At the Rite Aid protest in West Sacramento, Ramirez; Dean Murakami, president of the Los Rios College Federation of Teachers Local 2279, AFT/CFT; Karl Neubuerger, executive vice president with Unite Here Local 49; and Gary Passmore, spokesman for the Congress of California Seniors; went inside to see the drugstore manager, Keith. They gave him a petition in the form of a valentine, signed by the protesters, that read: “We hope you’ll find it in your heart to stop union-busting, start negotiating, and respect the right of workers to join a union. It’s time to stop attacking employees and start solving problems together.”

Meanwhile, on Capitol Hill, California’s two Democratic senators have different stances on EFCA. Sen. Barbara Boxer backs the bill, and Sen. Dianne Feinstein is wavering, according to Ramirez. Boxer and Feinstein declined SN&R’s repeated requests for comments.

“The California Labor Federation spoke with Sen. Feinstein recently,” said Ramirez. “She said the current [NLRB] system is adequate and to give her counterexamples.”

The state labor movement is doing that, gathering letters from workers with the Sacramento Central Labor Council, AFL-CIO and other such councils.

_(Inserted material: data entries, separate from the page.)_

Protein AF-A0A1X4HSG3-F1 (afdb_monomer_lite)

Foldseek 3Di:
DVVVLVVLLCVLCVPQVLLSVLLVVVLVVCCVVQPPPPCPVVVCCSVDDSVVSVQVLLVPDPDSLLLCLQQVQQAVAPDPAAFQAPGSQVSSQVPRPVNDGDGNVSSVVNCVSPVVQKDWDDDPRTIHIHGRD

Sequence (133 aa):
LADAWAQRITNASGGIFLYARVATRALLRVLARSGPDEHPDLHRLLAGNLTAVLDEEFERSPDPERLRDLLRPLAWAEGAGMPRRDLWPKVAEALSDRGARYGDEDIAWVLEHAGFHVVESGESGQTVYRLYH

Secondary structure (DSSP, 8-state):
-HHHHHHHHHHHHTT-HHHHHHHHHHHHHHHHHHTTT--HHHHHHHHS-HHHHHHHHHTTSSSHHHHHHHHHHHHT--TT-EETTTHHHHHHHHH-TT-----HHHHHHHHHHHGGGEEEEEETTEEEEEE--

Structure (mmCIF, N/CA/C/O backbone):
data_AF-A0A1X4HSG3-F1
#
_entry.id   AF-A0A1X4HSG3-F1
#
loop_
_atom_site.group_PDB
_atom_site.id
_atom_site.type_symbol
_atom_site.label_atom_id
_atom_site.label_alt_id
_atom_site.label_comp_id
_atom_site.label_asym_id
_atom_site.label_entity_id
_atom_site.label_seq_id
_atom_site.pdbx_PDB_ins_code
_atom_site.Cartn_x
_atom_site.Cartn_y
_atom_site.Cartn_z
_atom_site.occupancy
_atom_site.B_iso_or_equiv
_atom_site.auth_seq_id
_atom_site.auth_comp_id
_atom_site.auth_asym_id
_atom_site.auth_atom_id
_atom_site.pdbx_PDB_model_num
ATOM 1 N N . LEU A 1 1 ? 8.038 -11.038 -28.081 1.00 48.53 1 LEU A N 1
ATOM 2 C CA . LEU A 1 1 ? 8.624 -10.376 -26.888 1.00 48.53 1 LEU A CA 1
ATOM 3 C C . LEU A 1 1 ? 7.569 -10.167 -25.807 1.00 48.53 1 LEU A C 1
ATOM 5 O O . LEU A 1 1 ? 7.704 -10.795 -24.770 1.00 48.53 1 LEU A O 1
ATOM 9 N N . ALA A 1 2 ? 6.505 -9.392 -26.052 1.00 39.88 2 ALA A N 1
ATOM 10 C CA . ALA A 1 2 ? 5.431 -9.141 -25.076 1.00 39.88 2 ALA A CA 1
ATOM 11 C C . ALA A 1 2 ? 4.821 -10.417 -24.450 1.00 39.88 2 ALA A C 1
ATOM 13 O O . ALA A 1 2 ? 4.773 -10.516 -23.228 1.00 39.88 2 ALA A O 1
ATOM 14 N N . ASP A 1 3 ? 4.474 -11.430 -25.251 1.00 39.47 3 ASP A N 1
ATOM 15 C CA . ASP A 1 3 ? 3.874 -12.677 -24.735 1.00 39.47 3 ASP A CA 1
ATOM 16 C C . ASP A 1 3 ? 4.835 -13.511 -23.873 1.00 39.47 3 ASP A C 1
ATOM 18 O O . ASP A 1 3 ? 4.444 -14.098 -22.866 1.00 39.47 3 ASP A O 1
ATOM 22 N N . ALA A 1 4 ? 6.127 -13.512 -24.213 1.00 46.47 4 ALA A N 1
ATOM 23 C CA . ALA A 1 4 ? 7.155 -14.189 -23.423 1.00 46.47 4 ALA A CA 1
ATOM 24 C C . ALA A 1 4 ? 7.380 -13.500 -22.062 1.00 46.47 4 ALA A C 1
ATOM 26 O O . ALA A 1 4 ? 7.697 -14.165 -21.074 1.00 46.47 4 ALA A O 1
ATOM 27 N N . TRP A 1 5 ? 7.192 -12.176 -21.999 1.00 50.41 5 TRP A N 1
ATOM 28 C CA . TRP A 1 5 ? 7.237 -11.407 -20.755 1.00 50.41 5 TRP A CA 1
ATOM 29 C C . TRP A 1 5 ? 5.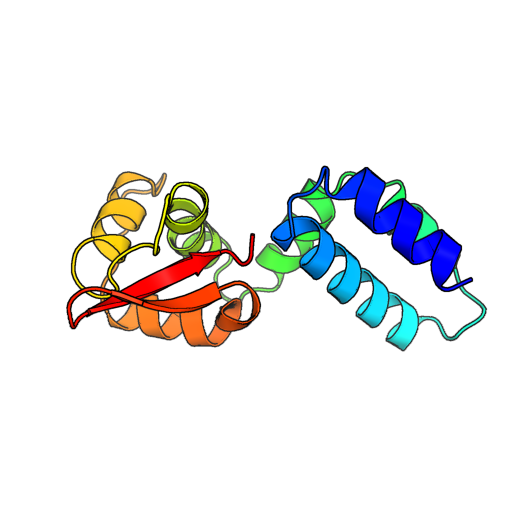987 -11.618 -19.907 1.00 50.41 5 TRP A C 1
ATOM 31 O O . TRP A 1 5 ? 6.113 -11.844 -18.705 1.00 50.41 5 TRP A O 1
ATOM 41 N N . ALA A 1 6 ? 4.806 -11.625 -20.530 1.00 49.03 6 ALA A N 1
ATOM 42 C CA . ALA A 1 6 ? 3.547 -11.919 -19.855 1.00 49.03 6 ALA A CA 1
ATOM 43 C C . ALA A 1 6 ? 3.603 -13.289 -19.161 1.00 49.03 6 ALA A C 1
ATOM 45 O O . ALA A 1 6 ? 3.382 -13.375 -17.956 1.00 49.03 6 ALA A O 1
ATOM 46 N N . GLN A 1 7 ? 4.034 -14.334 -19.876 1.00 49.75 7 GLN A N 1
ATOM 47 C CA . GLN A 1 7 ? 4.137 -15.686 -19.322 1.00 49.75 7 GLN A CA 1
ATOM 48 C C . GLN A 1 7 ? 5.133 -15.784 -18.151 1.00 49.75 7 GLN A C 1
ATOM 50 O O . GLN A 1 7 ? 4.895 -16.502 -17.180 1.00 49.75 7 GLN A O 1
ATOM 55 N N 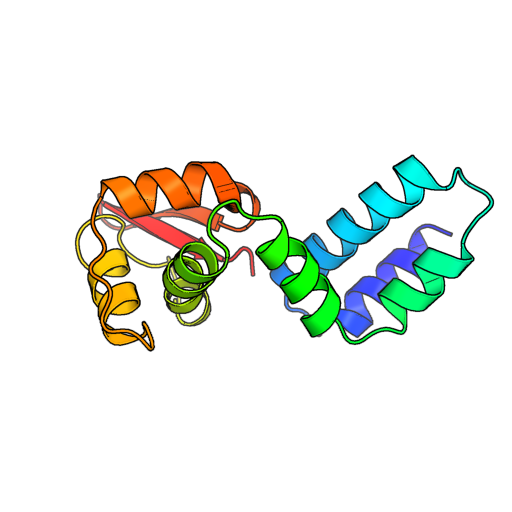. ARG A 1 8 ? 6.252 -15.051 -18.214 1.00 52.94 8 ARG A N 1
ATOM 56 C CA . ARG A 1 8 ? 7.259 -15.028 -17.139 1.00 52.94 8 ARG A CA 1
ATOM 57 C C . ARG A 1 8 ? 6.772 -14.291 -15.893 1.00 52.94 8 ARG A C 1
ATOM 59 O O . ARG A 1 8 ? 7.011 -14.778 -14.793 1.00 52.94 8 ARG A O 1
ATOM 66 N N . ILE A 1 9 ? 6.067 -13.172 -16.058 1.00 50.91 9 ILE A N 1
ATOM 67 C CA . ILE A 1 9 ? 5.453 -12.429 -14.948 1.00 50.91 9 ILE A CA 1
ATOM 68 C C . ILE A 1 9 ? 4.388 -13.290 -14.263 1.00 50.91 9 ILE A C 1
ATOM 70 O O . ILE A 1 9 ? 4.374 -13.359 -13.039 1.00 50.91 9 ILE A O 1
ATOM 74 N N . THR A 1 10 ? 3.557 -13.997 -15.034 1.00 51.88 10 THR A N 1
ATOM 75 C CA . THR A 1 10 ? 2.550 -14.931 -14.506 1.00 51.88 10 THR A CA 1
ATOM 76 C C . THR A 1 10 ? 3.175 -16.072 -13.703 1.00 51.88 10 THR A C 1
ATOM 78 O O . THR A 1 10 ? 2.694 -16.398 -12.621 1.00 51.88 10 THR A O 1
ATOM 81 N N . ASN A 1 11 ? 4.267 -16.661 -14.197 1.00 51.69 11 ASN A N 1
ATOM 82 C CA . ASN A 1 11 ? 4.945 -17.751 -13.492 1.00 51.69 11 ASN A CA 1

Art Pulaski, executive secretary-treasurer of the California Labor Federation, urged Feinstein to “fully support the Employee Free Choice Act as she has in the past and, along with Sen. Boxer, play a leadership role in moving it to the desk of President Obama as soon as possible.”

Organized labor needs to convince Feinstein and 14 other Democratic senators to support EFCA to avoid a filibuster.

Against that backdrop, unions are growing, a recent development. According to the U.S. Labor Department, 12.4 percent of the nation’s workers were in unions in 2008, or 16.1 million members, up 0.3 percent from the previous year. In 1983, 17.7 million workers were in unions, or 20.1 percent of the workforce.

Rep. George Miller introduced House Resolution 800, EFCA, in January 2007. The bill passed the House with a vote of 241-185 four months later, with support from Rep. Hilda Solis, President Obama’s pick for labor secretary. The Senate of the 110th Congress voted 51-48 for EFCA. However, the bill failed to get a filibuster-proof 60 votes and died.

As a senator, President Obama co-sponsored EFCA, which was just reintroduced in both houses of the 111th Congress. “We need to level the playing field for workers and the unions that represent their interests, because we cannot have a strong middle class without a strong labor movement,” he said in a videotaped address to AFL-CIO leaders in Miami recently.

Whether the bill can muster a filibuster-proof majority remains to be seen. For struggling workers hoping to stay afloat in a foundering economy, change can’t come quickly enough.